*TASK:* From the line with "ATOM 60 C C" to the line with "ATOM 99 C CA", retype every line exactly, including those two, and leave out the rest of the data below.

Excerpts from a dataset:
·····

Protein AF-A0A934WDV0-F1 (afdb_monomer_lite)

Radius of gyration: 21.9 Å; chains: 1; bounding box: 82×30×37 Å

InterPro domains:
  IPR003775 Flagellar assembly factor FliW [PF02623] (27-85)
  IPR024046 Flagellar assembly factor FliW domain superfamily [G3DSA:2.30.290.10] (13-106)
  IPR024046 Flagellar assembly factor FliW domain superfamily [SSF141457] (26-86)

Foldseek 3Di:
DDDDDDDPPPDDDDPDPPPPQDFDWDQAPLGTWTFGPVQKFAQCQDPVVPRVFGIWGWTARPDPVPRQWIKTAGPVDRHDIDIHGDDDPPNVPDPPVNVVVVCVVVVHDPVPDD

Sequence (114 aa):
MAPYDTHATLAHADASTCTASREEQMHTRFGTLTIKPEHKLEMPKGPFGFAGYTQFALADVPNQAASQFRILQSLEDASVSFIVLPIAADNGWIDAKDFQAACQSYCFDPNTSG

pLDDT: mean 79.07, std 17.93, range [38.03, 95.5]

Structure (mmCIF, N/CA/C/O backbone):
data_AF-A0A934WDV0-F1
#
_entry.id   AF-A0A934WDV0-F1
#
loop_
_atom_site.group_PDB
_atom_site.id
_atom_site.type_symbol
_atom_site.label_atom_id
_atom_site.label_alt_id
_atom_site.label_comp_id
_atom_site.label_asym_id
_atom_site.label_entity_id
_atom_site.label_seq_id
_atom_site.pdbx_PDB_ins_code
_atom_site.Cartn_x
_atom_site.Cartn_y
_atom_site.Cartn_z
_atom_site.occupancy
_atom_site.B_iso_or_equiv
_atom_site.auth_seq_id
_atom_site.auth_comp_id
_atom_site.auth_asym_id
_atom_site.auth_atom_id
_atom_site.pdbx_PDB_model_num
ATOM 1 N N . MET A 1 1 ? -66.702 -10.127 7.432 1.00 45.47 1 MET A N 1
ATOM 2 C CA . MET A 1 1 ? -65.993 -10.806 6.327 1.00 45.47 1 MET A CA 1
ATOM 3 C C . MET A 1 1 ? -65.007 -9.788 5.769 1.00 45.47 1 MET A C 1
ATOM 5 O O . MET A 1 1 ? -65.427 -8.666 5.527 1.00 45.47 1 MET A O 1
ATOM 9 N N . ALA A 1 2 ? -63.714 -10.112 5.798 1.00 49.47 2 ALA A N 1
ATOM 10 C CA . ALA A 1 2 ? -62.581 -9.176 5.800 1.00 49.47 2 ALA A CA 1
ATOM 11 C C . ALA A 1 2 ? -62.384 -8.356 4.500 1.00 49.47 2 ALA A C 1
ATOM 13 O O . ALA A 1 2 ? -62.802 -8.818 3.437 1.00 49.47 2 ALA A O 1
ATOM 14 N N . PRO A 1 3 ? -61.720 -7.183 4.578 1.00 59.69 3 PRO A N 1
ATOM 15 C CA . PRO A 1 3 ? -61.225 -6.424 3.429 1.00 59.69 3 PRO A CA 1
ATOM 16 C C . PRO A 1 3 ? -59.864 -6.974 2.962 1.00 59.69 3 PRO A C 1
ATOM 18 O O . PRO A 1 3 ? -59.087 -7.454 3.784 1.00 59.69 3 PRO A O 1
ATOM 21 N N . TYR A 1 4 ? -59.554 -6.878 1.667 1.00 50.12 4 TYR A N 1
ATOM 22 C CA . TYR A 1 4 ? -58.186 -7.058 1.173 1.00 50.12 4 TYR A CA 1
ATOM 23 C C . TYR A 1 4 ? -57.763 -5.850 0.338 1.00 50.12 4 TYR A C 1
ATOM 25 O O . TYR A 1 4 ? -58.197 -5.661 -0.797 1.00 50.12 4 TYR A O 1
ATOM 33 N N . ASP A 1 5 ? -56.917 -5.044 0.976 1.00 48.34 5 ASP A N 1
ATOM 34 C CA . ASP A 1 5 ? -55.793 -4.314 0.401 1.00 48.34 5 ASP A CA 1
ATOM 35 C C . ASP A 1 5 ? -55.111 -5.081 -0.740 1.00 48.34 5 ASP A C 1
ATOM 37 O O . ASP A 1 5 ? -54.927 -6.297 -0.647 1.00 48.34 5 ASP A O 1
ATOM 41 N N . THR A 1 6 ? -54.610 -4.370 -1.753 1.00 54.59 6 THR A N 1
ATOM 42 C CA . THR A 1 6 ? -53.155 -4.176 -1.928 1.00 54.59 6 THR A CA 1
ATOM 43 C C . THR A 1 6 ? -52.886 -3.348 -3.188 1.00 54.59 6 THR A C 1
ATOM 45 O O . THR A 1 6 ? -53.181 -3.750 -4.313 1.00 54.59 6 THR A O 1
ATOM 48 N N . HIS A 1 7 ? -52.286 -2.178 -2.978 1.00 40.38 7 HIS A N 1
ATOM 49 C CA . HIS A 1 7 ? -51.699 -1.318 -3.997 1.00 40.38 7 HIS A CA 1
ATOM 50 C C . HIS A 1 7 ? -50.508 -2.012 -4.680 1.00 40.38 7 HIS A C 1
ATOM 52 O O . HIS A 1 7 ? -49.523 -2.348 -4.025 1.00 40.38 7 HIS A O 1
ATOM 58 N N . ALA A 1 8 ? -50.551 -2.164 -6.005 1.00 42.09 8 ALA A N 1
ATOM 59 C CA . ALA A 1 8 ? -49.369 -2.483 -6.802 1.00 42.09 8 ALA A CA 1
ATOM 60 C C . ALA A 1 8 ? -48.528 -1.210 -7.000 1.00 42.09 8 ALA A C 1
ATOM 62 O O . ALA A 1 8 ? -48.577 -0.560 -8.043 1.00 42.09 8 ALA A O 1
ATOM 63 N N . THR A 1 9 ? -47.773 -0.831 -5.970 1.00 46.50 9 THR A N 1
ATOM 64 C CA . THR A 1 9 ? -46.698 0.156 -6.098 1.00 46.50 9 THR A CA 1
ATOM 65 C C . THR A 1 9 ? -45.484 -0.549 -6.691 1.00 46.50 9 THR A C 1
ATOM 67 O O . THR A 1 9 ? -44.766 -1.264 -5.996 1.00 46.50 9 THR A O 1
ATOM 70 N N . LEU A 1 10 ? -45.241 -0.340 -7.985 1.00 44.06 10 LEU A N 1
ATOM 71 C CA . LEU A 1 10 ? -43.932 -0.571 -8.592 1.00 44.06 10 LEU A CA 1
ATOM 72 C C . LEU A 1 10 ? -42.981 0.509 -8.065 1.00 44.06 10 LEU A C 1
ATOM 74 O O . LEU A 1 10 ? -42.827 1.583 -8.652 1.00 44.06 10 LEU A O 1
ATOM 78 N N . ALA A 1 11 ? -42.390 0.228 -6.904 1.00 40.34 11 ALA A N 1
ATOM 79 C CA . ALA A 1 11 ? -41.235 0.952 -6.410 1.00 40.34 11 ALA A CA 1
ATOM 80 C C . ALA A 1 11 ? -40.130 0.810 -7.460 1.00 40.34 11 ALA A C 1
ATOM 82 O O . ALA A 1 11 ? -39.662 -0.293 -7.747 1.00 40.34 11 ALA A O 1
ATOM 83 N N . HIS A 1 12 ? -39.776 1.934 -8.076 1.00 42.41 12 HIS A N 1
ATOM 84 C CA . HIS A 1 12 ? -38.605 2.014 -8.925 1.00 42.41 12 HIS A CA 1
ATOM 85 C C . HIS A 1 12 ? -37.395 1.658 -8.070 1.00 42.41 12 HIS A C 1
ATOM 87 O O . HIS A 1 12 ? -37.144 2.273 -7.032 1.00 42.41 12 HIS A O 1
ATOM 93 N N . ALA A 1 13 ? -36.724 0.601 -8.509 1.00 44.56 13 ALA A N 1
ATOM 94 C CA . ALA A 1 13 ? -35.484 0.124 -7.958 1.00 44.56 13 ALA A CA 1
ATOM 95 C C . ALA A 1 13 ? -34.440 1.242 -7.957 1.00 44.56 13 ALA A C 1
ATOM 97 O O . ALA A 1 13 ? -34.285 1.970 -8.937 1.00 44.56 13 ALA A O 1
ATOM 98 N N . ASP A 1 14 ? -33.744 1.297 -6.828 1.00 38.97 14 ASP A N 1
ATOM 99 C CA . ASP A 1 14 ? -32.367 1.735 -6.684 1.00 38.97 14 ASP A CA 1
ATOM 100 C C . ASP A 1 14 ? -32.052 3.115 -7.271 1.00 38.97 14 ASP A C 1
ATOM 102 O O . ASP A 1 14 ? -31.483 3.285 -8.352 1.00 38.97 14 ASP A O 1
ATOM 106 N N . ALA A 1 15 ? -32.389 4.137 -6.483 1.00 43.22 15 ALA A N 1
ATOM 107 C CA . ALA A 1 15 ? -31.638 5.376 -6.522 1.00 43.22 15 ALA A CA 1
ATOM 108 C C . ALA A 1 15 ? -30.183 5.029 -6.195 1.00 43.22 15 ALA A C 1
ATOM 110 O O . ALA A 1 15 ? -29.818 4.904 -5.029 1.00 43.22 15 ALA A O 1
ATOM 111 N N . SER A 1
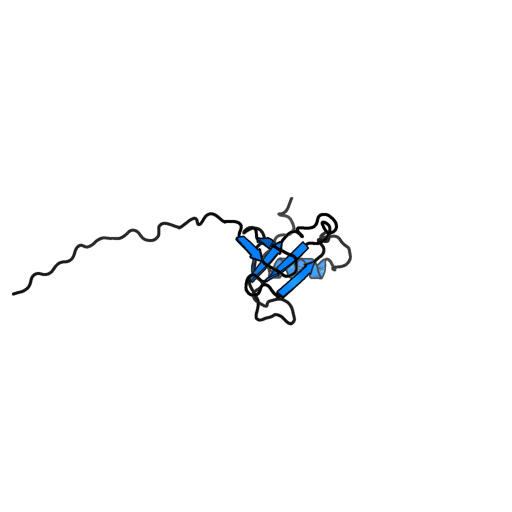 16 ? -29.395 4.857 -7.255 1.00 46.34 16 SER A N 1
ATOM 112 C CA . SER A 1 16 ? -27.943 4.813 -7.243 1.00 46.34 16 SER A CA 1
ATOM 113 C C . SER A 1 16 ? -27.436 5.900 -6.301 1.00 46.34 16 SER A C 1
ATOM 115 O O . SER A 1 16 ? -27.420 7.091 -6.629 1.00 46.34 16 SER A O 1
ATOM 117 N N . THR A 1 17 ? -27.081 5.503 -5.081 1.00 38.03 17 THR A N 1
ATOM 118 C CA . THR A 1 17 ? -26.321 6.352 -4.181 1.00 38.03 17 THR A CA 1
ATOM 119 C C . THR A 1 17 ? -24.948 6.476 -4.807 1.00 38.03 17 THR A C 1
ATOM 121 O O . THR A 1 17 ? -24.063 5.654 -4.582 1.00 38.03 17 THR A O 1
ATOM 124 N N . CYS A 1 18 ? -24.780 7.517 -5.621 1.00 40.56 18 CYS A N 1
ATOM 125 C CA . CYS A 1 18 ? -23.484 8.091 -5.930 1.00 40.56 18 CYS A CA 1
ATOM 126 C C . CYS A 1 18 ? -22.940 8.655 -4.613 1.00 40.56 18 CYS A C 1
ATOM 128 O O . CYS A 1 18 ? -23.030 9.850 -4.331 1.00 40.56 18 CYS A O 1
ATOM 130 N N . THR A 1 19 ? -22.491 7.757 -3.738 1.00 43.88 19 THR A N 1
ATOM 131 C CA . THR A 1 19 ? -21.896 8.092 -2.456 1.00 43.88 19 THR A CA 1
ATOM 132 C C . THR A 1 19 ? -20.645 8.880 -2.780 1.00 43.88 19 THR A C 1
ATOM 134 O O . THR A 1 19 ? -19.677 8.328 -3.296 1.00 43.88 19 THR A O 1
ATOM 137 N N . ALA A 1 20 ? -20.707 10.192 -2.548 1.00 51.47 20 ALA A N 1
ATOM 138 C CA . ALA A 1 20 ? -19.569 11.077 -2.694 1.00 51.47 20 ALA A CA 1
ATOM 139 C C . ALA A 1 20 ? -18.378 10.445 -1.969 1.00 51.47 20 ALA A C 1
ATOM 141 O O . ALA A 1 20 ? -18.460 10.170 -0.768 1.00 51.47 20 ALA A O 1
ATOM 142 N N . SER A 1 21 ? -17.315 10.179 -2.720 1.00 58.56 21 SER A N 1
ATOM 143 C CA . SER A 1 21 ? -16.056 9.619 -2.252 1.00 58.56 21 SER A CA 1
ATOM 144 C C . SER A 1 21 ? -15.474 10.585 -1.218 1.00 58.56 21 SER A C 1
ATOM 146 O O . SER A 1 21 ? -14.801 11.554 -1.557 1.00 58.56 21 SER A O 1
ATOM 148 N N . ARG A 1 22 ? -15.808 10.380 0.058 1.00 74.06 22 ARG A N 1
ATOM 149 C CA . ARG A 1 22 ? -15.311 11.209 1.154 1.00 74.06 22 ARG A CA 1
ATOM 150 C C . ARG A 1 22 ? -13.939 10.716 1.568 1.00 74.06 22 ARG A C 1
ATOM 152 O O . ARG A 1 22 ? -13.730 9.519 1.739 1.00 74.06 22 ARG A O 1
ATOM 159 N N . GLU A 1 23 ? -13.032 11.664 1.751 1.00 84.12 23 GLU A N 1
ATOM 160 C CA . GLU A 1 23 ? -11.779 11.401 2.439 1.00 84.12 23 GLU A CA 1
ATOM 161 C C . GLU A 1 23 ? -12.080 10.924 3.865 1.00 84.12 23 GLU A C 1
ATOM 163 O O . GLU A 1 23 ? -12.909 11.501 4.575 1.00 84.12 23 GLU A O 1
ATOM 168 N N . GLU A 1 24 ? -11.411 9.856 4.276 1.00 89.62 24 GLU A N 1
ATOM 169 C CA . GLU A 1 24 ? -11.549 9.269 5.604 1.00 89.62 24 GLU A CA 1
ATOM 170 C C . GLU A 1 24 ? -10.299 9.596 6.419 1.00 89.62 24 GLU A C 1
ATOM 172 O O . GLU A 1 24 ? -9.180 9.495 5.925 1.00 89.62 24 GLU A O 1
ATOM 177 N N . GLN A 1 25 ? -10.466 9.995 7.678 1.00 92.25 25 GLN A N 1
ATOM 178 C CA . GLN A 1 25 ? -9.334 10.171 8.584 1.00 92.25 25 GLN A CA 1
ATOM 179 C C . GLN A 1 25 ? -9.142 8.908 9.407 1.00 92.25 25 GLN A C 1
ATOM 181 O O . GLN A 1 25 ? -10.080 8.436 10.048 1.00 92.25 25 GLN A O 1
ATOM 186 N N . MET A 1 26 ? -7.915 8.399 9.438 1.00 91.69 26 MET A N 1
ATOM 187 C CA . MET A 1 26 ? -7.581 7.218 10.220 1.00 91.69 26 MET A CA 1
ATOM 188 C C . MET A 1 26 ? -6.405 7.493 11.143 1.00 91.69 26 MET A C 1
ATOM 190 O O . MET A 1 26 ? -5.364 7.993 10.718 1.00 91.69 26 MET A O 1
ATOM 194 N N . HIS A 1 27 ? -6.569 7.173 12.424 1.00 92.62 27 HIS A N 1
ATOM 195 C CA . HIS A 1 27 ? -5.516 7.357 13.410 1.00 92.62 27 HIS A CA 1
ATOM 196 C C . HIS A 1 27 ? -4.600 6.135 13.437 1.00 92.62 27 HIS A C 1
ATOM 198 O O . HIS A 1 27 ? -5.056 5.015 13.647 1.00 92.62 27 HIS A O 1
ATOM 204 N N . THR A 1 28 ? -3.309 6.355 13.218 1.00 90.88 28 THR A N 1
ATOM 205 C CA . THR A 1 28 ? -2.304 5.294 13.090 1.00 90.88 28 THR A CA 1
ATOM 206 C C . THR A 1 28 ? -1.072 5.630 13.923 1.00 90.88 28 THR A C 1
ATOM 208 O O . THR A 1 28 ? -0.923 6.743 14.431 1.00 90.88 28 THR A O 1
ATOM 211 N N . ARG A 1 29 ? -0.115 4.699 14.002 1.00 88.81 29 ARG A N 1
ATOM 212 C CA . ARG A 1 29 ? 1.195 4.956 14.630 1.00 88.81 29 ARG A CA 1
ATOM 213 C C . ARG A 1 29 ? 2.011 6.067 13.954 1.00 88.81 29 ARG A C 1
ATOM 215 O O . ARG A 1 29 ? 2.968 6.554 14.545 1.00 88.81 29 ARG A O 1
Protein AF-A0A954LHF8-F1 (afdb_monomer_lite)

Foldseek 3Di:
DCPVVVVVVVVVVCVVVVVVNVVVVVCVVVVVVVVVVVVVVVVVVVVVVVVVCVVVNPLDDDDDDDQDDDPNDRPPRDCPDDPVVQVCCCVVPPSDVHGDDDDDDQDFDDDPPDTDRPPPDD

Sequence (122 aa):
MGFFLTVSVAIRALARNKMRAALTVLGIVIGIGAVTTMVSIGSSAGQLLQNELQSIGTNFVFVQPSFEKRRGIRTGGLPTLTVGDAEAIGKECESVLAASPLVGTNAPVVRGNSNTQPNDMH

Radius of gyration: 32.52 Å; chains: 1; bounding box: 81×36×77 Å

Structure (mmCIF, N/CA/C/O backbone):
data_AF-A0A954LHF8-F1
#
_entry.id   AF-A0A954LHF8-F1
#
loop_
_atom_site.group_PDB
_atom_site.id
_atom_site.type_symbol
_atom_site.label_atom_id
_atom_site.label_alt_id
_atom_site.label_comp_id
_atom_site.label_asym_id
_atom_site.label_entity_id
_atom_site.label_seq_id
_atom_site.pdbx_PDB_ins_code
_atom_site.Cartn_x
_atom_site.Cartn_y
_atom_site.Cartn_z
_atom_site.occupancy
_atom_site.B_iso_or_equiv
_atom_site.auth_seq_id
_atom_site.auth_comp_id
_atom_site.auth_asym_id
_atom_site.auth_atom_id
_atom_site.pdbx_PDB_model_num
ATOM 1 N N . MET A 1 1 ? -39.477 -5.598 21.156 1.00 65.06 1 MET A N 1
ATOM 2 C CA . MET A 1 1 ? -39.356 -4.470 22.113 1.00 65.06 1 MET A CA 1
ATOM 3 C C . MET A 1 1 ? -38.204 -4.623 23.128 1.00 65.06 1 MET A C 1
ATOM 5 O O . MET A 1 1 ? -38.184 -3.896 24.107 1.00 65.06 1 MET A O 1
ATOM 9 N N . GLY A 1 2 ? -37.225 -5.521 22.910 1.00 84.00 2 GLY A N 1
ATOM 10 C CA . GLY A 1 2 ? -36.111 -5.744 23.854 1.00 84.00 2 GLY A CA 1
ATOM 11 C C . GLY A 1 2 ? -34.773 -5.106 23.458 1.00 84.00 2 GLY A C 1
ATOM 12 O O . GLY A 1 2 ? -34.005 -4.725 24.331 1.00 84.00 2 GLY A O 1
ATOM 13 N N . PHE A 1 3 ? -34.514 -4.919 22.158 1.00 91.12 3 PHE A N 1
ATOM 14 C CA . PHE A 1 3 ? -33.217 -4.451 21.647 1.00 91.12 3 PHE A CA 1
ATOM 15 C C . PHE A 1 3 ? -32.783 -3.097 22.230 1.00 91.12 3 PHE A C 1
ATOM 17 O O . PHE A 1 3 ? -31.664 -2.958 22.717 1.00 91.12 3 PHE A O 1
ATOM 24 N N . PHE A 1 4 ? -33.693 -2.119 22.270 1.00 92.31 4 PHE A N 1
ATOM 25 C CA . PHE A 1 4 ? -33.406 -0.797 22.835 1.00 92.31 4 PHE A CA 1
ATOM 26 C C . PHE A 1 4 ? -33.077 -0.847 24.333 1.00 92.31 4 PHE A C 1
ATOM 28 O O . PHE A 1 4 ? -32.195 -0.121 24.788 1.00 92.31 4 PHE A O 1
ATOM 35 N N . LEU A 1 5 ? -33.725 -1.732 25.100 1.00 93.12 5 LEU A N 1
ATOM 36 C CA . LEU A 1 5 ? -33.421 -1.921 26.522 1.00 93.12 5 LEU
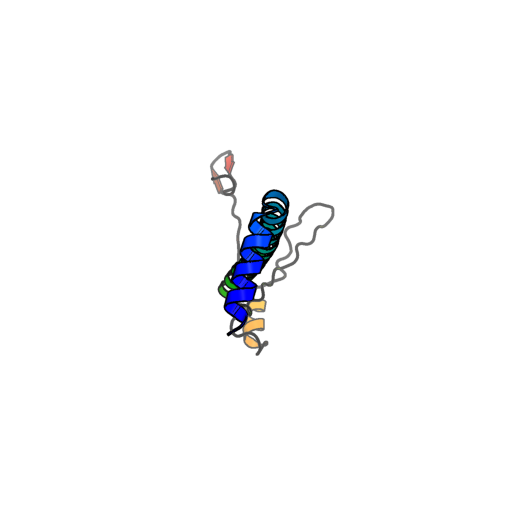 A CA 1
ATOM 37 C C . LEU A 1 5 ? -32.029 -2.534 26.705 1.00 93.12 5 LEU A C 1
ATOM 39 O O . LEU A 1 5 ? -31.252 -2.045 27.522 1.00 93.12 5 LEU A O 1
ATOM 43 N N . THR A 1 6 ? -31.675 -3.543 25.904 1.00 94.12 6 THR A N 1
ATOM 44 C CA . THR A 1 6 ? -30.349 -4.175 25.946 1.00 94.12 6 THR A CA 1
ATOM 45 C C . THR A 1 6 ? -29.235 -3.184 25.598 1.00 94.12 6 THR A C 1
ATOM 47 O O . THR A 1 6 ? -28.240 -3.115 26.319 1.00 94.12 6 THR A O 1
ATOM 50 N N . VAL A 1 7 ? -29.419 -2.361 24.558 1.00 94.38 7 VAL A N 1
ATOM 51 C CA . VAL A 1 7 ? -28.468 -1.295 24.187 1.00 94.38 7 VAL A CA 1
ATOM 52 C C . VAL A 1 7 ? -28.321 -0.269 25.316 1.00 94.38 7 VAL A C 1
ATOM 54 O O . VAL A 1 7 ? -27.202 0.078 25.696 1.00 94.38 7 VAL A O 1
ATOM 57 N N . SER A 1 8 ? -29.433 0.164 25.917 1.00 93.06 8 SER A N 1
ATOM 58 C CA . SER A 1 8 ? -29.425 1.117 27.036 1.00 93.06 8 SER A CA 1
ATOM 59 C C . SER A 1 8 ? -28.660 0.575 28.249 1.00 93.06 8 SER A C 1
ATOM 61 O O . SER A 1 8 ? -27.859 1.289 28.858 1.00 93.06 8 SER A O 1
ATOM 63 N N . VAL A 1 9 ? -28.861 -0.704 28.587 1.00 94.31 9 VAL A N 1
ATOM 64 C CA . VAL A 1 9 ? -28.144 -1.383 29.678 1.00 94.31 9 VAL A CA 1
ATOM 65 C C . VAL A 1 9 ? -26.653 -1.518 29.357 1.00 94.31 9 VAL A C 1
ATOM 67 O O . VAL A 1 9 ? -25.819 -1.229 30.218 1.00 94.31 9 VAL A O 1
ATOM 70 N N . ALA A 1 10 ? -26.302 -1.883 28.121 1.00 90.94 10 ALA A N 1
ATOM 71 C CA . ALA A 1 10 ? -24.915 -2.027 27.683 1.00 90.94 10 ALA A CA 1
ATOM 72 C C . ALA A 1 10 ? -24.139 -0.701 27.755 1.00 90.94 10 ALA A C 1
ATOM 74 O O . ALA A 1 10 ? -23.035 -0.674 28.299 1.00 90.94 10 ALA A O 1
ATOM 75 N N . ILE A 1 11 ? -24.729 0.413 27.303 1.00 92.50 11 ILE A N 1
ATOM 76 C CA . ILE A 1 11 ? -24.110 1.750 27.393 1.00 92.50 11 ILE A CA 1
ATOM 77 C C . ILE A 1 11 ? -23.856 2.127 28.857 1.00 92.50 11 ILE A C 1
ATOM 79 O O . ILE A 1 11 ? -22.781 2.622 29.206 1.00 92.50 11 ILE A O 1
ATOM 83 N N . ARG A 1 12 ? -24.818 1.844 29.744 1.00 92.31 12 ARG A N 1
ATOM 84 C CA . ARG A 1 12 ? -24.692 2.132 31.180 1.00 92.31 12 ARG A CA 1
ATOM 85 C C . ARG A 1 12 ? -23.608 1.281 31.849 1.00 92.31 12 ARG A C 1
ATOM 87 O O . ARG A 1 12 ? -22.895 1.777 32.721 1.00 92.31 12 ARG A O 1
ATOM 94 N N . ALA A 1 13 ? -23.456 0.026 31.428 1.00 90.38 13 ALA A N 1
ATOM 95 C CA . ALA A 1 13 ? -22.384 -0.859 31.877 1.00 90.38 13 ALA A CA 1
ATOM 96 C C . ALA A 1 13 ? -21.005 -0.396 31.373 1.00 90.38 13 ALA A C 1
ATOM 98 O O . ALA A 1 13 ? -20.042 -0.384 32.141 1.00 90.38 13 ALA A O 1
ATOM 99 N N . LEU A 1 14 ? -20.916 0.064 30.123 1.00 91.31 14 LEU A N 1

·····

*RESPONSE TO THIS EXERCISE:*
ATOM 60 C C . ALA A 1 8 ? -48.528 -1.210 -7.000 1.00 42.09 8 ALA A C 1
ATOM 62 O O . ALA A 1 8 ? -48.577 -0.560 -8.043 1.00 42.09 8 ALA A O 1
ATOM 63 N N . THR A 1 9 ? -47.773 -0.831 -5.970 1.00 46.50 9 THR A N 1
ATOM 64 C CA . THR A 1 9 ? -46.698 0.156 -6.098 1.00 46.50 9 THR A CA 1
ATOM 65 C C . THR A 1 9 ? -45.484 -0.549 -6.691 1.00 46.50 9 THR A C 1
ATOM 67 O O . THR A 1 9 ? -44.766 -1.264 -5.996 1.00 46.50 9 THR A O 1
ATOM 70 N N . LEU A 1 10 ? -45.241 -0.340 -7.985 1.00 44.06 10 LEU A N 1
ATOM 71 C CA . LEU A 1 10 ? -43.932 -0.571 -8.592 1.00 44.06 10 LEU A CA 1
ATOM 72 C C . LEU A 1 10 ? -42.981 0.509 -8.065 1.00 44.06 10 LEU A C 1
ATOM 74 O O . LEU A 1 10 ? -42.827 1.583 -8.652 1.00 44.06 10 LEU A O 1
ATOM 78 N N . ALA A 1 11 ? -42.390 0.228 -6.904 1.00 40.34 11 ALA A N 1
ATOM 79 C CA . ALA A 1 11 ? -41.235 0.952 -6.410 1.00 40.34 11 ALA A CA 1
ATOM 80 C C . ALA A 1 11 ? -40.130 0.810 -7.460 1.00 40.34 11 ALA A C 1
ATOM 82 O O . ALA A 1 11 ? -39.662 -0.293 -7.747 1.00 40.34 11 ALA A O 1
ATOM 83 N N . HIS A 1 12 ? -39.776 1.934 -8.076 1.00 42.41 12 HIS A N 1
ATOM 84 C CA . HIS A 1 12 ? -38.605 2.014 -8.925 1.00 42.41 12 HIS A CA 1
ATOM 85 C C . HIS A 1 12 ? -37.395 1.658 -8.070 1.00 42.41 12 HIS A C 1
ATOM 87 O O . HIS A 1 12 ? -37.144 2.273 -7.032 1.00 42.41 12 HIS A O 1
ATOM 93 N N . ALA A 1 13 ? -36.724 0.601 -8.509 1.00 44.56 13 ALA A N 1
ATOM 94 C CA . ALA A 1 13 ? -35.484 0.124 -7.958 1.00 44.56 13 ALA A CA 1
ATOM 95 C C . ALA A 1 13 ? -34.440 1.242 -7.957 1.00 44.56 13 ALA A C 1
ATOM 97 O O . ALA A 1 13 ? -34.285 1.970 -8.937 1.00 44.56 13 ALA A O 1
ATOM 98 N N . ASP A 1 14 ? -33.744 1.297 -6.828 1.00 38.97 14 ASP A N 1
ATOM 99 C CA . ASP A 1 14 ? -32.367 1.735 -6.684 1.00 38.97 14 ASP A CA 1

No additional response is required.